In het onderzoek komen ook nieuwe en experimentele vormen van reisinformatie aan de orde over looproutetoepassingen, meldingen onderweg en informatie over voertuigen. Deze experimentele vormen van reisinformatie zijn nog omgeven met vraagtekens op het vlak van techniek, organisatie, bruikbaarheid en marktordening, aldus het rapport. Aan het einde van het rapport wordt een aantal aanbevelingen gedaan.

Beleidsreactie

Ik vind het belangrijk dat mensen met een beperking op een goede manier met het openbaar vervoer kunnen reizen. Juist voor deze groep is het openbaar vervoer vaak van groot belang om zich in de maatschappij te kunnen bewegen.

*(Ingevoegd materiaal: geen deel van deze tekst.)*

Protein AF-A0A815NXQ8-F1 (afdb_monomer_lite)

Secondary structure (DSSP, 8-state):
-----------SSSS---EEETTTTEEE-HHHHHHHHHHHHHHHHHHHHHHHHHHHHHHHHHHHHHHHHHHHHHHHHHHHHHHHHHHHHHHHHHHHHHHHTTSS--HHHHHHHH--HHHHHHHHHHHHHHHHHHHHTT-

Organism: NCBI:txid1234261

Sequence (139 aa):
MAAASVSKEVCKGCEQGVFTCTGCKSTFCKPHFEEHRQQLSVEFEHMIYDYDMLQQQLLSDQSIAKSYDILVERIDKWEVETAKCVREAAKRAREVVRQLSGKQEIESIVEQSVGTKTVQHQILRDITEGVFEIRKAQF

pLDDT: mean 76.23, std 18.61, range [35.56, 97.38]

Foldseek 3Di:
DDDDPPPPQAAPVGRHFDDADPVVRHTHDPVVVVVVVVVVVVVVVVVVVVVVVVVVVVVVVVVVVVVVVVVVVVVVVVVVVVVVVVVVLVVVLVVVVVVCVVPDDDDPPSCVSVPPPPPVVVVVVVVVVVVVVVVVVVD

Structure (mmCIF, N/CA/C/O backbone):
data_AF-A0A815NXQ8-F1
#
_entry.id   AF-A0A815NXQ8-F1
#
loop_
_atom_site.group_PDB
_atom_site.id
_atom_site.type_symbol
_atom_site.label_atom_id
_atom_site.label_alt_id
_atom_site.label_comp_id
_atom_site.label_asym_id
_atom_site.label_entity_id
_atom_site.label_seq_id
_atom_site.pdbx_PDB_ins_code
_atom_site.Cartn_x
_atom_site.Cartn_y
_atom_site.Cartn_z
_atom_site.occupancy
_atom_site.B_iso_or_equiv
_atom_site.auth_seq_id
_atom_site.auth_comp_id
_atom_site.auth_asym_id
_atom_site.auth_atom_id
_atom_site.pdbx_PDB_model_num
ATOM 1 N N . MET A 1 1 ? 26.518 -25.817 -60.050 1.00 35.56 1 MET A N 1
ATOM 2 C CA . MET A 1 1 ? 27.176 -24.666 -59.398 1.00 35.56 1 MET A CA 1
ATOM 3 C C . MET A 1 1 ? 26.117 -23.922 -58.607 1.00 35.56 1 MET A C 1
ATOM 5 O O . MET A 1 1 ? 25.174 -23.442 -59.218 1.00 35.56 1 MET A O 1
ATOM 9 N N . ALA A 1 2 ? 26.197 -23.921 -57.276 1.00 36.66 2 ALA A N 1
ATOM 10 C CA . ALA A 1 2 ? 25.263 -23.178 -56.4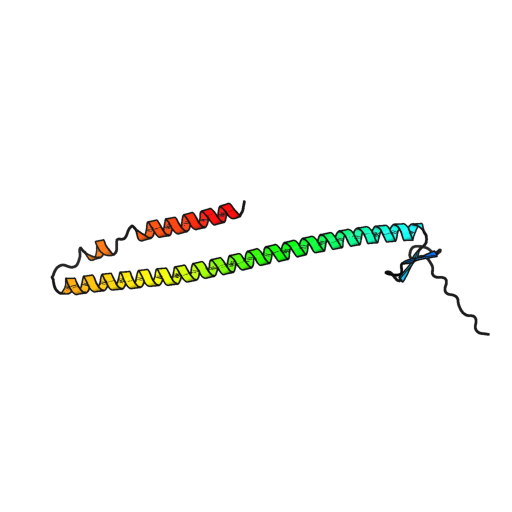33 1.00 36.66 2 ALA A CA 1
ATOM 11 C C . ALA A 1 2 ? 25.815 -21.761 -56.232 1.00 36.66 2 ALA A C 1
ATOM 13 O O . ALA A 1 2 ? 26.891 -21.596 -55.661 1.00 36.66 2 ALA A O 1
ATOM 14 N N . ALA A 1 3 ? 25.112 -20.751 -56.745 1.00 44.22 3 ALA A N 1
ATOM 15 C CA . ALA A 1 3 ? 25.404 -19.359 -56.439 1.00 44.22 3 ALA A CA 1
ATOM 16 C C . ALA A 1 3 ? 24.857 -19.060 -55.038 1.00 44.22 3 ALA A C 1
ATOM 18 O O . ALA A 1 3 ? 23.646 -19.048 -54.831 1.00 44.22 3 ALA A O 1
ATOM 19 N N . ALA A 1 4 ? 25.749 -18.861 -54.068 1.00 46.44 4 ALA A N 1
ATOM 20 C CA . ALA A 1 4 ? 25.374 -18.352 -52.759 1.00 46.44 4 ALA A CA 1
ATOM 21 C C . ALA A 1 4 ? 24.931 -16.890 -52.920 1.00 46.44 4 ALA A C 1
ATOM 23 O O . ALA A 1 4 ? 25.743 -16.012 -53.212 1.00 46.44 4 ALA A O 1
ATOM 24 N N . SER A 1 5 ? 23.634 -16.630 -52.774 1.00 52.25 5 SER A N 1
ATOM 25 C CA . SER A 1 5 ?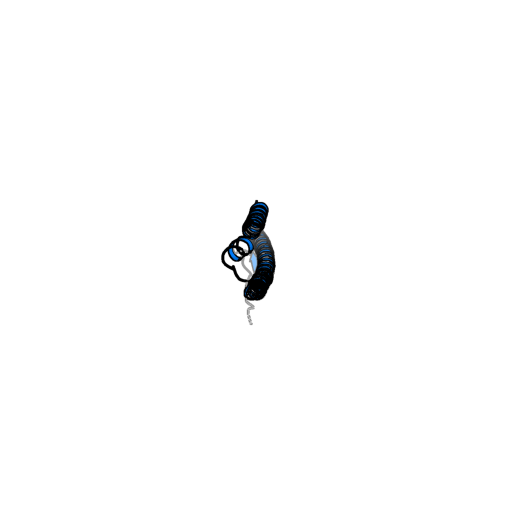 23.088 -15.278 -52.723 1.00 52.25 5 SER A CA 1
ATOM 26 C C . SER A 1 5 ? 23.530 -14.617 -51.418 1.00 52.25 5 SER A C 1
ATOM 28 O O . SER A 1 5 ? 22.928 -14.838 -50.368 1.00 52.25 5 SER A O 1
ATOM 30 N N . VAL A 1 6 ? 24.601 -13.824 -51.475 1.00 53.62 6 VAL A N 1
ATOM 31 C CA . VAL A 1 6 ? 25.003 -12.935 -50.379 1.00 53.62 6 VAL A CA 1
ATOM 32 C C . VAL A 1 6 ? 23.961 -11.822 -50.298 1.00 53.62 6 VAL A C 1
ATOM 34 O O . VAL A 1 6 ? 24.014 -10.844 -51.043 1.00 53.62 6 VAL A O 1
ATOM 37 N N . SER A 1 7 ? 22.963 -11.994 -49.435 1.00 59.84 7 SER A N 1
ATOM 38 C CA . SER A 1 7 ? 22.007 -10.945 -49.094 1.00 59.84 7 SER A CA 1
ATOM 39 C C . SER A 1 7 ? 22.763 -9.814 -48.398 1.00 59.84 7 SER A C 1
ATOM 41 O O . SER A 1 7 ? 23.193 -9.965 -47.257 1.00 59.84 7 SER A O 1
ATOM 43 N N . LYS A 1 8 ? 22.977 -8.696 -49.102 1.00 62.62 8 LYS A N 1
ATOM 44 C CA . LYS A 1 8 ? 23.512 -7.471 -48.498 1.00 62.62 8 LYS A CA 1
ATOM 45 C C . LYS A 1 8 ? 22.527 -6.990 -47.438 1.00 62.62 8 LYS A C 1
ATOM 47 O O . LYS A 1 8 ? 21.376 -6.709 -47.762 1.00 62.62 8 LYS A O 1
ATOM 52 N N . GLU A 1 9 ? 22.978 -6.885 -46.195 1.00 73.44 9 GLU A N 1
ATOM 53 C CA . GLU A 1 9 ? 22.214 -6.199 -45.160 1.00 73.44 9 GLU A CA 1
ATOM 54 C C . GLU A 1 9 ? 22.153 -4.706 -45.506 1.00 73.44 9 GLU A C 1
ATOM 56 O O . GLU A 1 9 ? 23.158 -3.994 -45.470 1.00 73.44 9 GLU A O 1
ATOM 61 N N . VAL A 1 10 ? 20.974 -4.245 -45.915 1.00 85.06 10 VAL A N 1
ATOM 62 C CA . VAL A 1 10 ? 20.719 -2.843 -46.261 1.00 85.06 10 VAL A CA 1
ATOM 63 C C . VAL A 1 10 ? 20.283 -2.056 -45.030 1.00 85.06 10 VAL A C 1
ATOM 65 O O . VAL A 1 10 ? 19.882 -2.623 -44.013 1.00 85.06 10 VAL A O 1
ATOM 68 N N . CYS A 1 11 ? 20.389 -0.732 -45.104 1.00 89.50 11 CYS A N 1
ATOM 69 C CA . CYS A 1 11 ? 19.962 0.126 -44.012 1.00 89.50 11 CYS A CA 1
ATOM 70 C C . CYS A 1 11 ? 18.430 0.064 -43.835 1.00 89.50 11 CYS A C 1
ATOM 72 O O . CYS A 1 11 ? 17.665 0.035 -44.792 1.00 89.50 11 CYS A O 1
ATOM 74 N N . LYS A 1 12 ? 17.939 0.081 -42.596 1.00 86.88 12 LYS A N 1
ATOM 75 C CA . LYS A 1 12 ? 16.496 0.076 -42.317 1.00 86.88 12 LYS A CA 1
ATOM 76 C C . LYS A 1 12 ? 15.793 1.345 -42.822 1.00 86.88 12 LYS A C 1
ATOM 78 O O . LYS A 1 12 ? 14.619 1.293 -43.162 1.00 86.88 12 LYS A O 1
ATOM 83 N N . GLY A 1 13 ? 16.512 2.468 -42.881 1.00 83.31 13 GLY A N 1
ATOM 84 C CA . GLY A 1 13 ? 16.018 3.743 -43.414 1.00 83.31 13 GLY A CA 1
ATOM 85 C C . GLY A 1 13 ? 16.418 4.043 -44.868 1.00 83.31 13 GLY A C 1
ATOM 86 O O . GLY A 1 13 ? 15.925 5.011 -45.433 1.00 83.31 13 GLY A O 1
ATOM 87 N N . CYS A 1 14 ? 17.328 3.273 -45.485 1.00 86.81 14 CYS A N 1
ATOM 88 C CA . CYS A 1 14 ? 17.768 3.482 -46.879 1.00 86.81 14 CYS A CA 1
ATOM 89 C C . CYS A 1 14 ? 18.535 2.271 -47.448 1.00 86.81 14 CYS A C 1
ATOM 91 O O . CYS A 1 14 ? 18.854 1.333 -46.742 1.00 86.81 14 CYS A O 1
ATOM 93 N N . GLU A 1 15 ? 18.942 2.283 -48.714 1.00 81.62 15 GLU A N 1
ATOM 94 C CA . GLU A 1 15 ? 19.533 1.090 -49.353 1.00 81.62 15 GLU A CA 1
ATOM 95 C C . GLU A 1 15 ? 21.031 0.838 -49.050 1.00 81.62 15 GLU A C 1
ATOM 97 O O . GLU A 1 15 ? 21.612 -0.116 -49.564 1.00 81.62 15 GLU A O 1
ATOM 102 N N . GLN A 1 16 ? 21.685 1.655 -48.211 1.00 81.31 16 GLN A N 1
ATOM 103 C CA . GLN A 1 16 ? 23.133 1.567 -47.935 1.00 81.31 16 GLN A CA 1
ATOM 104 C C . GLN A 1 16 ? 23.415 1.313 -46.446 1.00 81.31 16 GLN A C 1
ATOM 106 O O . GLN A 1 16 ? 23.485 2.253 -45.665 1.00 81.31 16 GLN A O 1
ATOM 111 N N . GLY A 1 17 ? 23.559 0.053 -46.024 1.00 81.69 17 GLY A N 1
ATOM 112 C CA . GLY A 1 17 ? 23.804 -0.328 -44.623 1.00 81.69 17 GLY A CA 1
ATOM 113 C C . GLY A 1 17 ? 25.258 -0.709 -44.339 1.00 81.69 17 GLY A C 1
ATOM 114 O O . GLY A 1 17 ? 25.882 -1.383 -45.153 1.00 81.69 17 GLY A O 1
ATOM 115 N N . VAL A 1 18 ? 25.800 -0.280 -43.192 1.00 84.06 18 VAL A N 1
ATOM 116 C CA . VAL A 1 18 ? 27.165 -0.645 -42.739 1.00 84.06 18 VAL A CA 1
ATOM 117 C C . VAL A 1 18 ? 27.215 -0.961 -41.239 1.00 84.06 18 VAL A C 1
ATOM 119 O O . VAL A 1 18 ? 28.017 -1.787 -40.814 1.00 84.06 18 VAL A O 1
ATOM 122 N N . PHE A 1 19 ? 26.366 -0.325 -40.428 1.00 86.19 19 PHE A N 1
ATOM 123 C CA . PHE A 1 19 ? 26.358 -0.481 -38.973 1.00 86.19 19 PHE A CA 1
ATOM 124 C C . PHE A 1 19 ? 25.171 -1.322 -38.529 1.00 86.19 19 PHE A C 1
ATOM 126 O O . PHE A 1 19 ? 24.033 -0.967 -38.820 1.00 86.19 19 PHE A O 1
ATOM 133 N N . THR A 1 20 ? 25.412 -2.391 -37.778 1.00 90.81 20 THR A N 1
ATOM 134 C CA . THR A 1 20 ? 24.343 -3.264 -37.279 1.00 90.81 20 THR A CA 1
ATOM 135 C C . THR A 1 20 ? 24.121 -3.031 -35.790 1.00 90.81 20 THR A C 1
ATOM 137 O O . THR A 1 20 ? 25.036 -3.181 -34.981 1.00 90.81 20 THR A O 1
ATOM 140 N N . CYS A 1 21 ? 22.890 -2.684 -35.412 1.00 92.12 21 CYS A N 1
ATOM 141 C CA . CYS A 1 21 ? 22.458 -2.686 -34.019 1.00 92.12 21 CYS A CA 1
ATOM 142 C C . CYS A 1 21 ? 22.119 -4.126 -33.619 1.00 92.12 21 CYS A C 1
ATOM 144 O O . CYS A 1 21 ? 21.149 -4.699 -34.117 1.00 92.12 21 CYS A O 1
ATOM 146 N N . THR A 1 22 ? 22.904 -4.721 -32.720 1.00 91.12 22 THR A N 1
ATOM 147 C CA . THR A 1 22 ? 22.707 -6.113 -32.278 1.00 91.12 22 THR A CA 1
ATOM 148 C C . THR A 1 22 ? 21.421 -6.298 -31.473 1.00 91.12 22 THR A C 1
ATOM 150 O O . THR A 1 22 ? 20.778 -7.339 -31.596 1.00 91.12 22 THR A O 1
ATOM 153 N N . GLY A 1 23 ? 21.009 -5.281 -30.708 1.00 91.12 23 GLY A N 1
ATOM 154 C CA . GLY A 1 23 ? 19.760 -5.295 -29.942 1.00 91.12 23 GLY A CA 1
ATOM 155 C C . GLY A 1 23 ? 18.524 -5.320 -30.842 1.00 91.12 23 GLY A C 1
ATOM 156 O O . GLY A 1 23 ? 17.635 -6.147 -30.659 1.00 91.12 23 GLY A O 1
ATOM 157 N N . CYS A 1 24 ? 18.500 -4.474 -31.874 1.00 91.19 24 CYS A N 1
ATOM 158 C CA . CYS A 1 24 ? 17.375 -4.377 -32.808 1.00 91.19 24 CYS A CA 1
ATOM 159 C C . CYS A 1 24 ? 17.496 -5.310 -34.022 1.00 91.19 24 CYS A C 1
ATOM 161 O O . CYS A 1 24 ? 16.597 -5.323 -34.866 1.00 91.19 24 CYS A O 1
ATOM 163 N N . LYS A 1 25 ? 18.613 -6.042 -34.147 1.00 90.44 25 LYS A N 1
ATOM 164 C CA . LYS A 1 25 ? 18.957 -6.907 -35.292 1.00 90.44 25 LYS A CA 1
ATOM 165 C C . LYS A 1 25 ? 18.719 -6.217 -36.640 1.00 90.44 25 LYS A C 1
ATOM 167 O O . LYS A 1 25 ? 18.165 -6.803 -37.565 1.00 90.44 25 LYS A O 1
ATOM 172 N N . SER A 1 26 ? 19.065 -4.935 -36.705 1.00 89.94 26 SER A N 1
ATOM 173 C CA . SER A 1 26 ? 18.790 -4.061 -37.846 1.00 89.94 26 SER A CA 1
ATOM 174 C C . SER A 1 26 ? 20.071 -3.356 -38.270 1.00 89.94 26 SER A C 1
ATOM 176 O O . SER A 1 26 ? 20.847 -2.915 -37.417 1.00 89.94 26 SER A O 1
ATOM 178 N N . THR A 1 27 ? 20.269 -3.238 -39.578 1.00 93.31 27 THR A N 1
ATOM 179 C CA . THR A 1 27 ? 21.440 -2.592 -40.178 1.00 93.31 27 THR A CA 1
ATOM 180 C C . THR A 1 27 ? 21.074 -1.176 -40.601 1.00 93.31 27 THR A C 1
ATOM 182 O O . THR A 1 27 ? 19.932 -0.903 -40.961 1.00 93.31 27 THR A O 1
ATOM 185 N N . PHE A 1 28 ? 22.016 -0.244 -40.513 1.00 92.94 28 PHE A N 1
ATOM 186 C CA . PHE A 1 28 ? 21.809 1.184 -40.720 1.00 92.94 28 PHE A CA 1
ATOM 187 C C . PHE A 1 28 ? 23.004 1.815 -41.448 1.00 92.94 28 PHE A C 1
ATOM 189 O O . PHE A 1 28 ? 24.143 1.342 -41.365 1.00 92.94 28 PHE A O 1
ATOM 196 N N . CYS A 1 29 ? 22.756 2.906 -42.171 1.00 93.75 29 CYS A N 1
ATOM 197 C CA . CYS A 1 29 ? 23.800 3.835 -42.589 1.00 93.75 29 CYS A CA 1
ATOM 198 C C . CYS A 1 29 ? 24.194 4.708 -41.390 1.00 93.75 29 CYS A C 1
ATOM 200 O O . CYS A 1 29 ? 23.470 4.763 -40.399 1.00 93.75 29 CYS A O 1
ATOM 202 N N . LYS A 1 30 ? 25.315 5.429 -41.478 1.00 90.62 30 LYS A N 1
ATOM 203 C CA . LYS A 1 30 ? 25.774 6.299 -40.384 1.00 90.62 30 LYS A CA 1
ATOM 204 C C . LYS A 1 30 ? 24.692 7.268 -39.852 1.00 90.62 30 LYS A C 1
ATOM 206 O O . LYS A 1 30 ? 24.456 7.230 -38.648 1.00 90.62 30 LYS A O 1
ATOM 211 N N . PRO A 1 31 ? 24.005 8.083 -40.682 1.00 92.88 31 PRO A N 1
ATOM 212 C CA . PRO A 1 31 ? 23.021 9.034 -40.159 1.00 92.88 31 PRO A CA 1
ATOM 213 C C . PRO A 1 31 ? 21.806 8.346 -39.523 1.00 92.88 31 PRO A C 1
ATOM 215 O O . PRO A 1 31 ? 21.418 8.712 -38.420 1.00 92.88 31 PRO A O 1
ATOM 218 N N . HIS A 1 32 ? 21.258 7.294 -40.145 1.00 93.94 32 HIS A N 1
ATOM 219 C CA . HIS A 1 32 ? 20.130 6.560 -39.557 1.00 93.94 32 HIS A CA 1
ATOM 220 C C . HIS A 1 32 ? 20.527 5.764 -38.305 1.00 93.94 32 HIS A C 1
ATOM 222 O O . HIS A 1 32 ? 19.681 5.500 -37.460 1.00 93.94 32 HIS A O 1
ATOM 228 N N . PHE A 1 33 ? 21.799 5.380 -38.159 1.00 93.38 33 PHE A N 1
ATOM 229 C CA . PHE A 1 33 ? 22.297 4.767 -36.928 1.00 93.38 33 PHE A CA 1
ATOM 230 C C . PHE A 1 33 ? 22.365 5.783 -35.781 1.00 93.38 33 PHE A C 1
ATOM 232 O O . PHE A 1 33 ? 22.004 5.461 -34.652 1.00 93.38 33 PHE A O 1
ATOM 239 N N . GLU A 1 34 ? 22.811 7.011 -36.063 1.00 94.19 34 GLU A N 1
ATOM 240 C CA . GLU A 1 34 ? 22.837 8.101 -35.082 1.00 94.19 34 GLU A CA 1
ATOM 241 C C . GLU A 1 34 ? 21.419 8.495 -34.647 1.00 94.19 34 GLU A C 1
ATOM 243 O O . GLU A 1 34 ? 21.166 8.601 -33.448 1.00 94.19 34 GLU A O 1
ATOM 248 N N . GLU A 1 35 ? 20.484 8.613 -35.593 1.00 95.44 35 GLU A N 1
ATOM 249 C CA . GLU A 1 35 ? 19.066 8.853 -35.303 1.00 95.44 35 GLU A CA 1
ATOM 250 C C . GLU A 1 35 ? 18.460 7.715 -34.474 1.00 95.44 35 GLU A C 1
ATOM 252 O O . GLU A 1 35 ? 17.860 7.959 -33.430 1.00 95.44 35 GLU A O 1
ATOM 257 N N . HIS A 1 36 ? 18.678 6.461 -34.882 1.00 95.00 36 HIS A N 1
ATOM 258 C CA . HIS A 1 36 ? 18.206 5.293 -34.142 1.00 95.00 36 HIS A CA 1
ATOM 259 C C . HIS A 1 36 ? 18.732 5.280 -32.701 1.00 95.00 36 HIS A C 1
ATOM 261 O O . HIS A 1 36 ? 17.986 5.001 -31.764 1.00 95.00 36 HIS A O 1
ATOM 267 N N . ARG A 1 37 ? 20.011 5.618 -32.505 1.00 94.06 37 ARG A N 1
ATOM 268 C CA . ARG A 1 37 ? 20.608 5.710 -31.172 1.00 94.06 37 ARG A CA 1
ATOM 269 C C . ARG A 1 37 ? 19.966 6.820 -30.337 1.00 94.06 37 ARG A C 1
ATOM 271 O O . ARG A 1 37 ? 19.751 6.607 -29.149 1.00 94.06 37 ARG A O 1
ATOM 278 N N . GLN A 1 38 ? 19.660 7.973 -30.931 1.00 96.94 38 GLN A N 1
ATOM 279 C CA . GLN A 1 38 ? 18.959 9.058 -30.237 1.00 96.94 38 GLN A CA 1
ATOM 280 C C . GLN A 1 38 ? 17.532 8.656 -29.854 1.00 96.94 38 GLN A C 1
ATOM 282 O O . GLN A 1 38 ? 17.129 8.887 -28.720 1.00 96.94 38 GLN A O 1
ATOM 287 N N . GLN A 1 39 ? 16.798 8.002 -30.757 1.00 96.25 39 GLN A N 1
ATOM 288 C CA . GLN A 1 39 ? 15.459 7.476 -30.471 1.00 96.25 39 GLN A CA 1
ATOM 289 C C . GLN A 1 39 ? 15.489 6.511 -29.280 1.00 96.25 39 GLN A C 1
ATOM 291 O O . GLN A 1 39 ? 14.722 6.683 -28.339 1.00 96.25 39 GLN A O 1
ATOM 296 N N . LEU A 1 40 ? 16.437 5.567 -29.264 1.00 95.56 40 LEU A N 1
ATOM 297 C CA . LEU A 1 40 ? 16.614 4.642 -28.141 1.00 95.56 40 LEU A CA 1
ATOM 298 C C . LEU A 1 40 ? 16.955 5.356 -26.826 1.00 95.56 40 LEU A C 1
ATOM 300 O O . LEU A 1 40 ? 16.479 4.940 -25.775 1.00 95.56 40 LEU A O 1
ATOM 304 N N . SER A 1 41 ? 17.770 6.416 -26.862 1.00 95.94 41 SER A N 1
ATOM 305 C CA . SER A 1 41 ? 18.043 7.229 -25.670 1.00 95.94 41 SER A CA 1
ATOM 306 C C . SER A 1 41 ? 16.763 7.846 -25.106 1.00 95.94 41 SER A C 1
ATOM 308 O O . SER A 1 41 ? 16.528 7.738 -23.907 1.00 95.94 41 SER A O 1
ATOM 310 N N . VAL A 1 42 ? 15.920 8.427 -25.963 1.00 96.88 42 VAL A N 1
ATOM 311 C CA . VAL A 1 42 ? 14.644 9.033 -25.548 1.00 96.88 42 VAL A CA 1
ATOM 312 C C . VAL A 1 42 ? 13.679 7.977 -25.005 1.00 96.88 42 VAL A C 1
ATOM 314 O O . VAL A 1 42 ? 13.081 8.169 -23.950 1.00 96.88 42 VAL A O 1
ATOM 317 N N . GLU A 1 43 ? 13.551 6.834 -25.683 1.00 96.38 43 GLU A N 1
ATOM 318 C CA . GLU A 1 43 ? 12.722 5.718 -25.208 1.00 96.38 43 GLU A CA 1
ATOM 319 C C . GLU A 1 43 ? 13.181 5.211 -23.835 1.00 96.38 43 GLU A C 1
ATOM 321 O O . GLU A 1 43 ? 12.358 4.902 -22.974 1.00 96.38 43 GLU A O 1
ATOM 326 N N . PHE A 1 44 ? 14.494 5.155 -23.608 1.00 96.44 44 PHE A N 1
ATOM 327 C CA . PHE A 1 44 ? 15.053 4.737 -22.329 1.00 96.44 44 PHE A CA 1
ATOM 328 C C . PHE A 1 44 ? 14.791 5.758 -21.216 1.00 96.44 44 PHE A C 1
ATOM 330 O O . PHE A 1 44 ? 14.433 5.371 -20.106 1.00 96.44 44 PHE A O 1
ATOM 337 N N . GLU A 1 45 ? 14.911 7.055 -21.507 1.00 97.38 45 GLU A N 1
ATOM 338 C CA . GLU A 1 45 ? 14.553 8.122 -20.564 1.00 97.38 45 GLU A CA 1
ATOM 339 C C . GLU A 1 45 ? 13.071 8.061 -20.174 1.00 97.38 45 GLU A C 1
ATOM 341 O O . GLU A 1 45 ? 12.747 8.153 -18.989 1.00 97.38 45 GLU A O 1
ATOM 346 N N . HIS A 1 46 ? 12.176 7.826 -21.138 1.00 97.25 46 HIS A N 1
ATOM 347 C CA . HIS A 1 46 ? 10.756 7.615 -20.850 1.00 97.25 46 HIS A CA 1
ATOM 348 C C . HIS A 1 46 ? 10.524 6.373 -19.982 1.00 97.25 46 HIS A C 1
ATOM 350 O O . HIS A 1 46 ? 9.753 6.432 -19.032 1.00 97.25 46 HIS A O 1
ATOM 356 N N . MET A 1 47 ? 11.230 5.269 -20.246 1.00 96.44 47 MET A N 1
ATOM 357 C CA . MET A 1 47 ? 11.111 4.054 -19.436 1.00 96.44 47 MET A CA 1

Voor mensen met een beperking is het belangrijk dat de reisinformatie en communicatie voor en tijdens de reis verder worden verbeterd om meer van het openbaar vervoer gebruik te kunnen maken. Voor het maken van de overstap tussen de verschillende vervoersmodaliteiten heeft de doelgroep behoefte aan specifieke informatie, die voor elke soort van functiebeperking weer anders kan zijn. Mensen die slecht ter been zijn willen graag de loopafstanden of de plaats van een lift in het station weten. Voor mensen met een visuele beperking zijn weer hele andere zaken van belang.

De conclusies en aanbevelingen zijn als gevolg van de gekozen onderzoeksmethode (de persoonlijke interviews) sterk verbonden aan bepaalde beperkingen en individuele voorkeuren. De conclusies moeten waar mogelijk vertaald worden naar collectieve toepassingen. In het vervolgtraject zal dus vooral gezocht worden naar toepassingen op het gebied van de informatievoorziening die voor een brede groep uitvoerbaar en haalbaar zijn.

De partijen die het meest betrokken zijn bij de vormgeving van reisinformatie zijn de aanbieders van reisplanners, de halte- en stationsbeheerders, concessieverleners en vervoerders. Het ministerie zal met hen in contact treden om te bekijken hoe de aanbevelingen door hen opgevolgd kunnen worden.

Concrete maatregelen bij ProRail en NS

Met ProRail en NS zijn, mede naar aanleiding van dit rapport, al gesprekken over de te nemen maatregelen gevoerd. Beide organisaties zijn zich zeer bewust van hun maatschappelijke verantwoordelijkheid om specifiek aandacht te besteden aan de wensen van mensen met een beperking. Het rapport somt verschillende terreinen op die voor de doelgroep van belang zijn. Deze terreinen zijn de ruimtelijke indeling van stations en haltes, de functionaliteit van reisplanners, informatie rondom assistentieverlening, looproute-informatie, meldingen onderweg en informatie over voertuigen. Op elk van deze terreinen wordt door NS en Prorail op dit moment al informatie verstrekt, maar dit kan altijd beter. Naar aanleiding van de aanbevelingen van het rapport en in nauw overleg tussen ProRail, NS, de belangenorganisaties en het ministerie is een eerste set van verbetervoorstellen opgesteld. Daarbij is gekeken naar maatregelen die aantoonbaar voor zowel de doelgroepen als voor de reizigers in het algemeen meerwaarde hebben en die betaalbaar zijn. Volgend jaar zal het overleg met de belangenorganisaties worden voortgezet om de reisinformatie verder te verbeteren.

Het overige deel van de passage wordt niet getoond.